(Stored records)
════════════════════

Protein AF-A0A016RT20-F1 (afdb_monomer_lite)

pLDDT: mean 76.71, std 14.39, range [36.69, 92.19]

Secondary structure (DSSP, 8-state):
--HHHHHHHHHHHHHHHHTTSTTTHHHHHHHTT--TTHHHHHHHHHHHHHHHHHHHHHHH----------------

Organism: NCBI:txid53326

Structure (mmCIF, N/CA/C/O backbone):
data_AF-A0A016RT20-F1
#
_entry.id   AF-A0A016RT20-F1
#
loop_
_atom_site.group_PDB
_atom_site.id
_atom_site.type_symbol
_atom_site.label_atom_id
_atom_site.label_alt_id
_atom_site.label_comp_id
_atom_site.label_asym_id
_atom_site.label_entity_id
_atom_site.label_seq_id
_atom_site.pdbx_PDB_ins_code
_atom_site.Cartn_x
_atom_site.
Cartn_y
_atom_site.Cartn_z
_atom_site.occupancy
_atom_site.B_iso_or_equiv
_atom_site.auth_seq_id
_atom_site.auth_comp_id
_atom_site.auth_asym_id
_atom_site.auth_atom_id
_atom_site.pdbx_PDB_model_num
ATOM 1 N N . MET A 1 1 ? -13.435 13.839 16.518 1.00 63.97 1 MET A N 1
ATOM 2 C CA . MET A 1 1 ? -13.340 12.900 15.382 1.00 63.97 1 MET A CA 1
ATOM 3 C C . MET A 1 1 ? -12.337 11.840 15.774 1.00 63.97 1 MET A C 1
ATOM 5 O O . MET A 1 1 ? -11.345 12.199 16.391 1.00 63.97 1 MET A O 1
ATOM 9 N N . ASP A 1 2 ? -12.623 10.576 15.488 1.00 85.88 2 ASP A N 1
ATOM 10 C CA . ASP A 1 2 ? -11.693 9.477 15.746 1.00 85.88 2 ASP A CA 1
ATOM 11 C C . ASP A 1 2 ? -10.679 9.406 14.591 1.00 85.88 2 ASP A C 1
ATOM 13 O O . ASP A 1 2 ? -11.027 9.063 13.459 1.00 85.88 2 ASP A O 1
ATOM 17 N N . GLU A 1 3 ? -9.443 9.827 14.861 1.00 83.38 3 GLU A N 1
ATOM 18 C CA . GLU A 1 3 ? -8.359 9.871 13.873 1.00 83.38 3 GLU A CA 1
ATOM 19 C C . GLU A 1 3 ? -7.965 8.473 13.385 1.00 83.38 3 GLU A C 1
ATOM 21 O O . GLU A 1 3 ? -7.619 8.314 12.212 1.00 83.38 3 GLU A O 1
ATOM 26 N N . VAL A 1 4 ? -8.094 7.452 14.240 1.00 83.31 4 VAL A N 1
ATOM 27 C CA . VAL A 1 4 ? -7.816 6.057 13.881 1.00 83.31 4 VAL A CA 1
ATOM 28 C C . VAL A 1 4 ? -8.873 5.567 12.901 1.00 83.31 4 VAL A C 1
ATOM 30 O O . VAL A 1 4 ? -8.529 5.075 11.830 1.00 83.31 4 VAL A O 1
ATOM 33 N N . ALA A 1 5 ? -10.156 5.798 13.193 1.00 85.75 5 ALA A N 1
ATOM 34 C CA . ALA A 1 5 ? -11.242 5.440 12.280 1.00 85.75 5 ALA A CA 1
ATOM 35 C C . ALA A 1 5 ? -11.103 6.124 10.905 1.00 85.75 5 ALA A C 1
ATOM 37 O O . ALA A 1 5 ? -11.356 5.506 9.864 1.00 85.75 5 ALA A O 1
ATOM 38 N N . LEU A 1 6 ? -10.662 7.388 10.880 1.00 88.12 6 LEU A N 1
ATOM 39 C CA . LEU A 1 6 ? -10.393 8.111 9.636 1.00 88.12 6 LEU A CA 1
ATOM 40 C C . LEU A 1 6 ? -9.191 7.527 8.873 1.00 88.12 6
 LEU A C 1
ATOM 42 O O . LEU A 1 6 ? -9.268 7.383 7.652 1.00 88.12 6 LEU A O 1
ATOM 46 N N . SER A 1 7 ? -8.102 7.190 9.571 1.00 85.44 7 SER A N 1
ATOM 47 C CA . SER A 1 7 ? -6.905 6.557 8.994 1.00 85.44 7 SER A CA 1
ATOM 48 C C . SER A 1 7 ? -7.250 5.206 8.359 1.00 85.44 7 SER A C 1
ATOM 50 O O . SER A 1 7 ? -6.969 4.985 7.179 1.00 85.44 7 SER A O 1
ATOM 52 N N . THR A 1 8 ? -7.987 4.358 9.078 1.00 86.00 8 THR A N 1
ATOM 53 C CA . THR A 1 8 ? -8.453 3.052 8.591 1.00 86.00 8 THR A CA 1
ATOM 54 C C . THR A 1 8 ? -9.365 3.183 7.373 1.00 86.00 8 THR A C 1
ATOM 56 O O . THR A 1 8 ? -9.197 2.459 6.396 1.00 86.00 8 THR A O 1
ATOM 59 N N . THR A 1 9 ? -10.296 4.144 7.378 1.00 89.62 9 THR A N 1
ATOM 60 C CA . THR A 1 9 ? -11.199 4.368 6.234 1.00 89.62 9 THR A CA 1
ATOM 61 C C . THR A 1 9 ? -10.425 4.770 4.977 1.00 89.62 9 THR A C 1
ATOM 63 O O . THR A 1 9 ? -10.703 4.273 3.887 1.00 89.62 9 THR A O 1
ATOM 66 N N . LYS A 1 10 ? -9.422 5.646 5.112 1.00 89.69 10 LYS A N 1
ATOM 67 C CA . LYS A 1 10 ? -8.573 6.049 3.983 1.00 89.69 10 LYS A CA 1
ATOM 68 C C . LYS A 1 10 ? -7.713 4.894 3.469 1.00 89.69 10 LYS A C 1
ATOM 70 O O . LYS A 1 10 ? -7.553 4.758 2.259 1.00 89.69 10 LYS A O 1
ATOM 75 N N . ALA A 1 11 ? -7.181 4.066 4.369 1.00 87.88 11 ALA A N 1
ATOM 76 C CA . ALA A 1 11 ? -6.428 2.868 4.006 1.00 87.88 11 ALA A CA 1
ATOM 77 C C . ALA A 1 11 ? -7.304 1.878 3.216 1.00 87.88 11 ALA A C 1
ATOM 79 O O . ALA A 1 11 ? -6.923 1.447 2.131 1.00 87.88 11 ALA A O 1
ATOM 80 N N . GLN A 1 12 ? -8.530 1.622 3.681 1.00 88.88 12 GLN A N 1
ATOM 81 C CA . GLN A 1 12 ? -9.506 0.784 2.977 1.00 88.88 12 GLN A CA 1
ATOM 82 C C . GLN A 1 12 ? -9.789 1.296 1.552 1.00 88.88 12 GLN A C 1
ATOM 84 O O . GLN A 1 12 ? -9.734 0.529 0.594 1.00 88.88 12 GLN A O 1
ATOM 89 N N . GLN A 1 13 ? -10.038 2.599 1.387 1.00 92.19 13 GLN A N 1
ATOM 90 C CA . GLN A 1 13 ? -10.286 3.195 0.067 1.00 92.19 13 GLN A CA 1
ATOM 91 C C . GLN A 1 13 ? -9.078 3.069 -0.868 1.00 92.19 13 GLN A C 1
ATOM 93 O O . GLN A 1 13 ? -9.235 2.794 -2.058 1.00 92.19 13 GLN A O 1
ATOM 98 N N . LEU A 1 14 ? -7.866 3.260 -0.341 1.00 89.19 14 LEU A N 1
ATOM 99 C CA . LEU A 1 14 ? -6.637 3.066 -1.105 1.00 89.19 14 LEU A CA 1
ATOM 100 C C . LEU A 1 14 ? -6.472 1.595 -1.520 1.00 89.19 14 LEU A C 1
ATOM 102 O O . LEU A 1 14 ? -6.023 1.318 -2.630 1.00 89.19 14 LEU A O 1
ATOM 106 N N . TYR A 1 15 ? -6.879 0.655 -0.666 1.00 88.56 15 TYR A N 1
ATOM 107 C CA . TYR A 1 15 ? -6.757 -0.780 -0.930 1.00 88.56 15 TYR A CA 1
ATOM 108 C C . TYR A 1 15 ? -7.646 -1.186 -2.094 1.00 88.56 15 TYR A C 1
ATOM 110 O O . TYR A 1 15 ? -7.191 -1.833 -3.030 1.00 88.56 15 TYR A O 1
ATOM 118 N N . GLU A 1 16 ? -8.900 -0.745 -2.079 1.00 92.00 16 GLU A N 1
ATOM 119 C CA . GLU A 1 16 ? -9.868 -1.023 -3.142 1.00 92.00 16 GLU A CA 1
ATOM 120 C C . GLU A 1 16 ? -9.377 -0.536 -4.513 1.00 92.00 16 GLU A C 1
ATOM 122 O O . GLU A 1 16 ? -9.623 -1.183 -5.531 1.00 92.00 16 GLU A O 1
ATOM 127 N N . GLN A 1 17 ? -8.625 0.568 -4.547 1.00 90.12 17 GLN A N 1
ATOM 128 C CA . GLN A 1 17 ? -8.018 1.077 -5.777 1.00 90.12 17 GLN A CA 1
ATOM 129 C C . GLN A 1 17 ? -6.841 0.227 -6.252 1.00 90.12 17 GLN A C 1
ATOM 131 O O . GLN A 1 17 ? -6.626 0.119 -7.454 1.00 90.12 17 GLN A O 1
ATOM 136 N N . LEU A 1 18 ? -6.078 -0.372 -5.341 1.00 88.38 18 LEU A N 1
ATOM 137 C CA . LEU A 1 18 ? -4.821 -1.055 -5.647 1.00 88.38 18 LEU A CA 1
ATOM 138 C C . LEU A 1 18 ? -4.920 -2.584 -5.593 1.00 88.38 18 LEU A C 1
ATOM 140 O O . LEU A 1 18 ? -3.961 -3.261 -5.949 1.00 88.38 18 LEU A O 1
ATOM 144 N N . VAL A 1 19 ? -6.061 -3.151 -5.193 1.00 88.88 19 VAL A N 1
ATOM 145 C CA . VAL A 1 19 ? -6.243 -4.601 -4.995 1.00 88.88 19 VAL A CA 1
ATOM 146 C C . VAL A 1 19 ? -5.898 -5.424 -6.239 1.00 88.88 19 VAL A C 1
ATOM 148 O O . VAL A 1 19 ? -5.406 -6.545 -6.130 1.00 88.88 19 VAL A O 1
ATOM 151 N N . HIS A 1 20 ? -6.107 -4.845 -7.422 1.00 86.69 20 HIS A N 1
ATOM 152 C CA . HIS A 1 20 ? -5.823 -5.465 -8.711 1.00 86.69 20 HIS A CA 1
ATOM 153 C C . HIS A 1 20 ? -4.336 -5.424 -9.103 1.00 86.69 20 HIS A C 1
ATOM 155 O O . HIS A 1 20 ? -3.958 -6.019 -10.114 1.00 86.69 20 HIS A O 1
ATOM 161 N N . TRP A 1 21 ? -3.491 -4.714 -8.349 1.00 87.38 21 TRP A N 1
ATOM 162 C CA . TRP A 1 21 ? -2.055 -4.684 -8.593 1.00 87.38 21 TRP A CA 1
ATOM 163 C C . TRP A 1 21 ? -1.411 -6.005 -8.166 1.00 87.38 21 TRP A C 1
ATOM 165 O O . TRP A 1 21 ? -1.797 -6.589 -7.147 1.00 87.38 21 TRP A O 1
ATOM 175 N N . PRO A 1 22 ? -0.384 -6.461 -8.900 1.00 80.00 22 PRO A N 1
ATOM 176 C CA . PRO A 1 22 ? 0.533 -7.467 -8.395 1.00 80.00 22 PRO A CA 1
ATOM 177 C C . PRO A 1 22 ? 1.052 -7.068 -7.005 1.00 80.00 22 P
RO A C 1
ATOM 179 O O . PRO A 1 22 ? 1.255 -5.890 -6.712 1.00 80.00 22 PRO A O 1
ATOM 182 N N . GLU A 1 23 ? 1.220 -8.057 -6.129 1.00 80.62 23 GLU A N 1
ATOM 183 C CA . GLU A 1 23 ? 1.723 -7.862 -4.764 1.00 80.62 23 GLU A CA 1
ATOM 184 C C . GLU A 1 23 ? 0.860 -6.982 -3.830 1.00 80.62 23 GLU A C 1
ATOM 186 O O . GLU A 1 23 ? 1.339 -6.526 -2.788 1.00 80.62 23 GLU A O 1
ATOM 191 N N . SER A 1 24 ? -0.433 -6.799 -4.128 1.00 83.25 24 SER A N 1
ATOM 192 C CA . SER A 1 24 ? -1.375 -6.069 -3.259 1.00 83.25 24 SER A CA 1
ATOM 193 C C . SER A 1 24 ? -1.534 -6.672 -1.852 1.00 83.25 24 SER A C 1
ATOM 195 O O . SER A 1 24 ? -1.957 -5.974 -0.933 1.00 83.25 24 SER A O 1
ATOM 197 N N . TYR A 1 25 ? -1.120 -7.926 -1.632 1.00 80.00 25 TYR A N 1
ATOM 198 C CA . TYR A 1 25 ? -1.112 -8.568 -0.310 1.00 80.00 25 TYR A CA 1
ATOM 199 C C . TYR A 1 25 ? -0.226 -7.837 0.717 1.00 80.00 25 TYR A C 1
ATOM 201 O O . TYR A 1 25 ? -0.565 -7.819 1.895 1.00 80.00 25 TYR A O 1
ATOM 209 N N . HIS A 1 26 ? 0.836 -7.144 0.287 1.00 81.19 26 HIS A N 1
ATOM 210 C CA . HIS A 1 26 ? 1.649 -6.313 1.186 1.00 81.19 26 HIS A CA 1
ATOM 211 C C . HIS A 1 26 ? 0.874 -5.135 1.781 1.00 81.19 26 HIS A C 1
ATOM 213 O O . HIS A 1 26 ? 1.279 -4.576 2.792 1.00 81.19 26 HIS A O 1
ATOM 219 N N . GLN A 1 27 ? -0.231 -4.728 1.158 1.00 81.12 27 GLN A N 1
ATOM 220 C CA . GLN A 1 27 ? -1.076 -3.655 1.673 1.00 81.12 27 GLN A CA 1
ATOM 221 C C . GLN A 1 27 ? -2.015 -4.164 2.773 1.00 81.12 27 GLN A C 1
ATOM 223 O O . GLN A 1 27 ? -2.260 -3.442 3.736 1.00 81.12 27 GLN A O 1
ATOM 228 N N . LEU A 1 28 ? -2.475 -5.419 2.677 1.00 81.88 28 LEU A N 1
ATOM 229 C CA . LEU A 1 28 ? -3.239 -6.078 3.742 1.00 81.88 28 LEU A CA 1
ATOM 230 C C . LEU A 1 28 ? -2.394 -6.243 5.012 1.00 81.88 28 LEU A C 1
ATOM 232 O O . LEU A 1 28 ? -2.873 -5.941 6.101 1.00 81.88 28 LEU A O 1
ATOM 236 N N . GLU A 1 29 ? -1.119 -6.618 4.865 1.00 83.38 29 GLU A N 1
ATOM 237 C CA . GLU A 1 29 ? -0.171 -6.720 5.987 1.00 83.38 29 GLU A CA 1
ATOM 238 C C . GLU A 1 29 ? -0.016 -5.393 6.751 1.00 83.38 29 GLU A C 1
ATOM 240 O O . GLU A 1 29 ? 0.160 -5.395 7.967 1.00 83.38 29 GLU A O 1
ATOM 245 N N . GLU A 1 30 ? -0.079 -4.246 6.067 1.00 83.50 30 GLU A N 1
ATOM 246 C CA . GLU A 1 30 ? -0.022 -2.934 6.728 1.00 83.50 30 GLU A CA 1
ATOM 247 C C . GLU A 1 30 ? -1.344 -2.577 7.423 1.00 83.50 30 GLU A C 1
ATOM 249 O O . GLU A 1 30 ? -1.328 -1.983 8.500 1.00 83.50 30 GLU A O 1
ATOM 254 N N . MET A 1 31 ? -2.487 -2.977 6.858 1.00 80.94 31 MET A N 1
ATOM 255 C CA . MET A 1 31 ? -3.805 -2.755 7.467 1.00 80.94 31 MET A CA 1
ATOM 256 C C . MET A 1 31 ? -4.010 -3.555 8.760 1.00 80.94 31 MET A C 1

════════════════════

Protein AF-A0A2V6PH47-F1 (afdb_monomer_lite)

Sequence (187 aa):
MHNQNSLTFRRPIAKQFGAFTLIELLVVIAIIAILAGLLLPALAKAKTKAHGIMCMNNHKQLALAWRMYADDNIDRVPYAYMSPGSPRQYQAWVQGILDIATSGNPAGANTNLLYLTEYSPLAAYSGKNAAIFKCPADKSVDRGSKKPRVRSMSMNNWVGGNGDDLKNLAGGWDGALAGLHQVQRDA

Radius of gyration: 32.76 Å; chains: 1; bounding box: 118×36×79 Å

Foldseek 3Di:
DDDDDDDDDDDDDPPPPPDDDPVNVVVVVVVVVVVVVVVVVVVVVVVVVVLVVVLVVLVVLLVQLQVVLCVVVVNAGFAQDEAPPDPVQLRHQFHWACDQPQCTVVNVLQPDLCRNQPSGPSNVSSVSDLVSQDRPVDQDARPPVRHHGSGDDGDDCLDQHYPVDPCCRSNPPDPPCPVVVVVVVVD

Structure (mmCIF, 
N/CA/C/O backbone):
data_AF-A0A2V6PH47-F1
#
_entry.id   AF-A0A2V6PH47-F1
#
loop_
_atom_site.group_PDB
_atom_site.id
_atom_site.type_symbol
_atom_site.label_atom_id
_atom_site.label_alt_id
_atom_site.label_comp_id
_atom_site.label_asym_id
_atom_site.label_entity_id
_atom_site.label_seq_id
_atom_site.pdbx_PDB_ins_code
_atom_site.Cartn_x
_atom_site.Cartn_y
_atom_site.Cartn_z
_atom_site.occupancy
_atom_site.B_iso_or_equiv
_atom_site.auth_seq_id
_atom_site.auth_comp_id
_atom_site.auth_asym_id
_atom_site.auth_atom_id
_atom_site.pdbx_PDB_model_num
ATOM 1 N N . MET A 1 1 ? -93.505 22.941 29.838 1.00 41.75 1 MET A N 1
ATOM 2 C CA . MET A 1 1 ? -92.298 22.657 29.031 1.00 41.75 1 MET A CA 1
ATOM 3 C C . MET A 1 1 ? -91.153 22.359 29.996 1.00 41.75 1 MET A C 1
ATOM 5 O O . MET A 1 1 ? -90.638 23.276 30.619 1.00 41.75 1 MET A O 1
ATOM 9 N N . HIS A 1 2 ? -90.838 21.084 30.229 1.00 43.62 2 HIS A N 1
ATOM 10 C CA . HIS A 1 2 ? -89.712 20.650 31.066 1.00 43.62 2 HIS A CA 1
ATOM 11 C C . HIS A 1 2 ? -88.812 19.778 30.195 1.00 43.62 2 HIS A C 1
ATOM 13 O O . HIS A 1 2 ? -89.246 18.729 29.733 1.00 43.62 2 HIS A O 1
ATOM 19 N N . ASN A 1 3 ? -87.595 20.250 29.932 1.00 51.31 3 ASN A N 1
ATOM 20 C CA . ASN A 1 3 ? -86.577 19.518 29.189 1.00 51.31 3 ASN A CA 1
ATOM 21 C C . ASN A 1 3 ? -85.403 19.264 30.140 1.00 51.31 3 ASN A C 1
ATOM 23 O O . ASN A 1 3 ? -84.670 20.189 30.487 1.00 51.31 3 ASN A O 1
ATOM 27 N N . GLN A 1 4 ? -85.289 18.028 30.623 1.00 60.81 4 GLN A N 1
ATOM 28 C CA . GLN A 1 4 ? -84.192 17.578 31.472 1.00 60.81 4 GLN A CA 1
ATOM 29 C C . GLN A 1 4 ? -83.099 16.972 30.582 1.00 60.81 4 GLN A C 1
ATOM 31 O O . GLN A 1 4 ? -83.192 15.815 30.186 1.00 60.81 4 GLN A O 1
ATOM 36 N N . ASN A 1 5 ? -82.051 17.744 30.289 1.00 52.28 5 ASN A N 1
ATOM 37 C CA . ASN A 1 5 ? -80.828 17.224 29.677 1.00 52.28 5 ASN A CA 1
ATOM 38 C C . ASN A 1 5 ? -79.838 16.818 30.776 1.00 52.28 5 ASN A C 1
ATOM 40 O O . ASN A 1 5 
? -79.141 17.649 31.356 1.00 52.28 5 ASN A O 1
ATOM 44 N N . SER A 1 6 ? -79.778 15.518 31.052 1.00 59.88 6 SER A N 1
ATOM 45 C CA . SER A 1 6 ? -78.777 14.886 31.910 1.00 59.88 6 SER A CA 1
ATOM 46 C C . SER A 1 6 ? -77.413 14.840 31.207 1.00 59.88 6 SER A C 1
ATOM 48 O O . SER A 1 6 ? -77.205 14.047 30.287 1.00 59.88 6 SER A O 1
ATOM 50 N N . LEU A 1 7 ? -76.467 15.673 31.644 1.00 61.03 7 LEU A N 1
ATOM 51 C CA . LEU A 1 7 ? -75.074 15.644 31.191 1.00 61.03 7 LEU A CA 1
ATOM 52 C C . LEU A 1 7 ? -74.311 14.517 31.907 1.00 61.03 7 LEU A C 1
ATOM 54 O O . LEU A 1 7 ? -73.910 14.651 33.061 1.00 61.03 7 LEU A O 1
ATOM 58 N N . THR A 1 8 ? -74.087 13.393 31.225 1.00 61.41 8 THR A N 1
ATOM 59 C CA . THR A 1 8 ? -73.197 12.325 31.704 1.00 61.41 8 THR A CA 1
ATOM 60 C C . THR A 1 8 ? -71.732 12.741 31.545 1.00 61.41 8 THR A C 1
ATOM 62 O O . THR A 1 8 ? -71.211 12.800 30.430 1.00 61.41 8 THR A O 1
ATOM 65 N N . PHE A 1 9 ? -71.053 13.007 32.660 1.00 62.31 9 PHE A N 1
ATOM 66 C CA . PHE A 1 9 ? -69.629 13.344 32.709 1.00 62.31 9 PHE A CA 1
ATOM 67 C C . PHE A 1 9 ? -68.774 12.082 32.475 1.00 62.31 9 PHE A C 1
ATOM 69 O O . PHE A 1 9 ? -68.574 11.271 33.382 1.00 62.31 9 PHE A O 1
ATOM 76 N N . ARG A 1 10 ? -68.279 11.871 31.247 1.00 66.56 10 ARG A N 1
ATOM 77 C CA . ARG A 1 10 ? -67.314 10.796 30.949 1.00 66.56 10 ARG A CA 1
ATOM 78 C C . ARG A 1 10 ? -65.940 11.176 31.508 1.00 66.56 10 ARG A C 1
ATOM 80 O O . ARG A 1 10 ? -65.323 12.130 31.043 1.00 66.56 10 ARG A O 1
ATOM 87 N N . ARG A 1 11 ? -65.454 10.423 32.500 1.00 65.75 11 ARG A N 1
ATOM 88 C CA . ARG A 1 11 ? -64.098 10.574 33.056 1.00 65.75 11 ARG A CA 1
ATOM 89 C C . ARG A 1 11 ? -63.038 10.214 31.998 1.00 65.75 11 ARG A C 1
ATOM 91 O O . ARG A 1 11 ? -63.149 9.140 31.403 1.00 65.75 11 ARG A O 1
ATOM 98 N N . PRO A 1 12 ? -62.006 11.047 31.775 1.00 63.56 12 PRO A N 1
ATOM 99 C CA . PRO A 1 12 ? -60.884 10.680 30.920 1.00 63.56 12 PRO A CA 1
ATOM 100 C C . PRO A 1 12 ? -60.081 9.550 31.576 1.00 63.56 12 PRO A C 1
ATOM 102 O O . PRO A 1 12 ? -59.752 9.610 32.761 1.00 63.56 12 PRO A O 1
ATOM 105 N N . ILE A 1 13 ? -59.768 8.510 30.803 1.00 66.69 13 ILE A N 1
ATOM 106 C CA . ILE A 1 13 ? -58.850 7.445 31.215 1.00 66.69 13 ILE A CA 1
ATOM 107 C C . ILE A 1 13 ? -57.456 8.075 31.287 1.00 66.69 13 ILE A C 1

════════════════════

An exact copy of the lines above between the line holding "ATOM 255 C CA" and the line holding "ATOM 256 C C", inclusive, is the whole answer.

ATOM 255 C CA . MET A 1 31 ? -3.805 -2.755 7.467 1.00 80.94 31 MET A CA 1
ATOM 256 C C . MET A 1 31 ? -4.010 -3.555 8.760 1.00 80.94 31 MET A C 1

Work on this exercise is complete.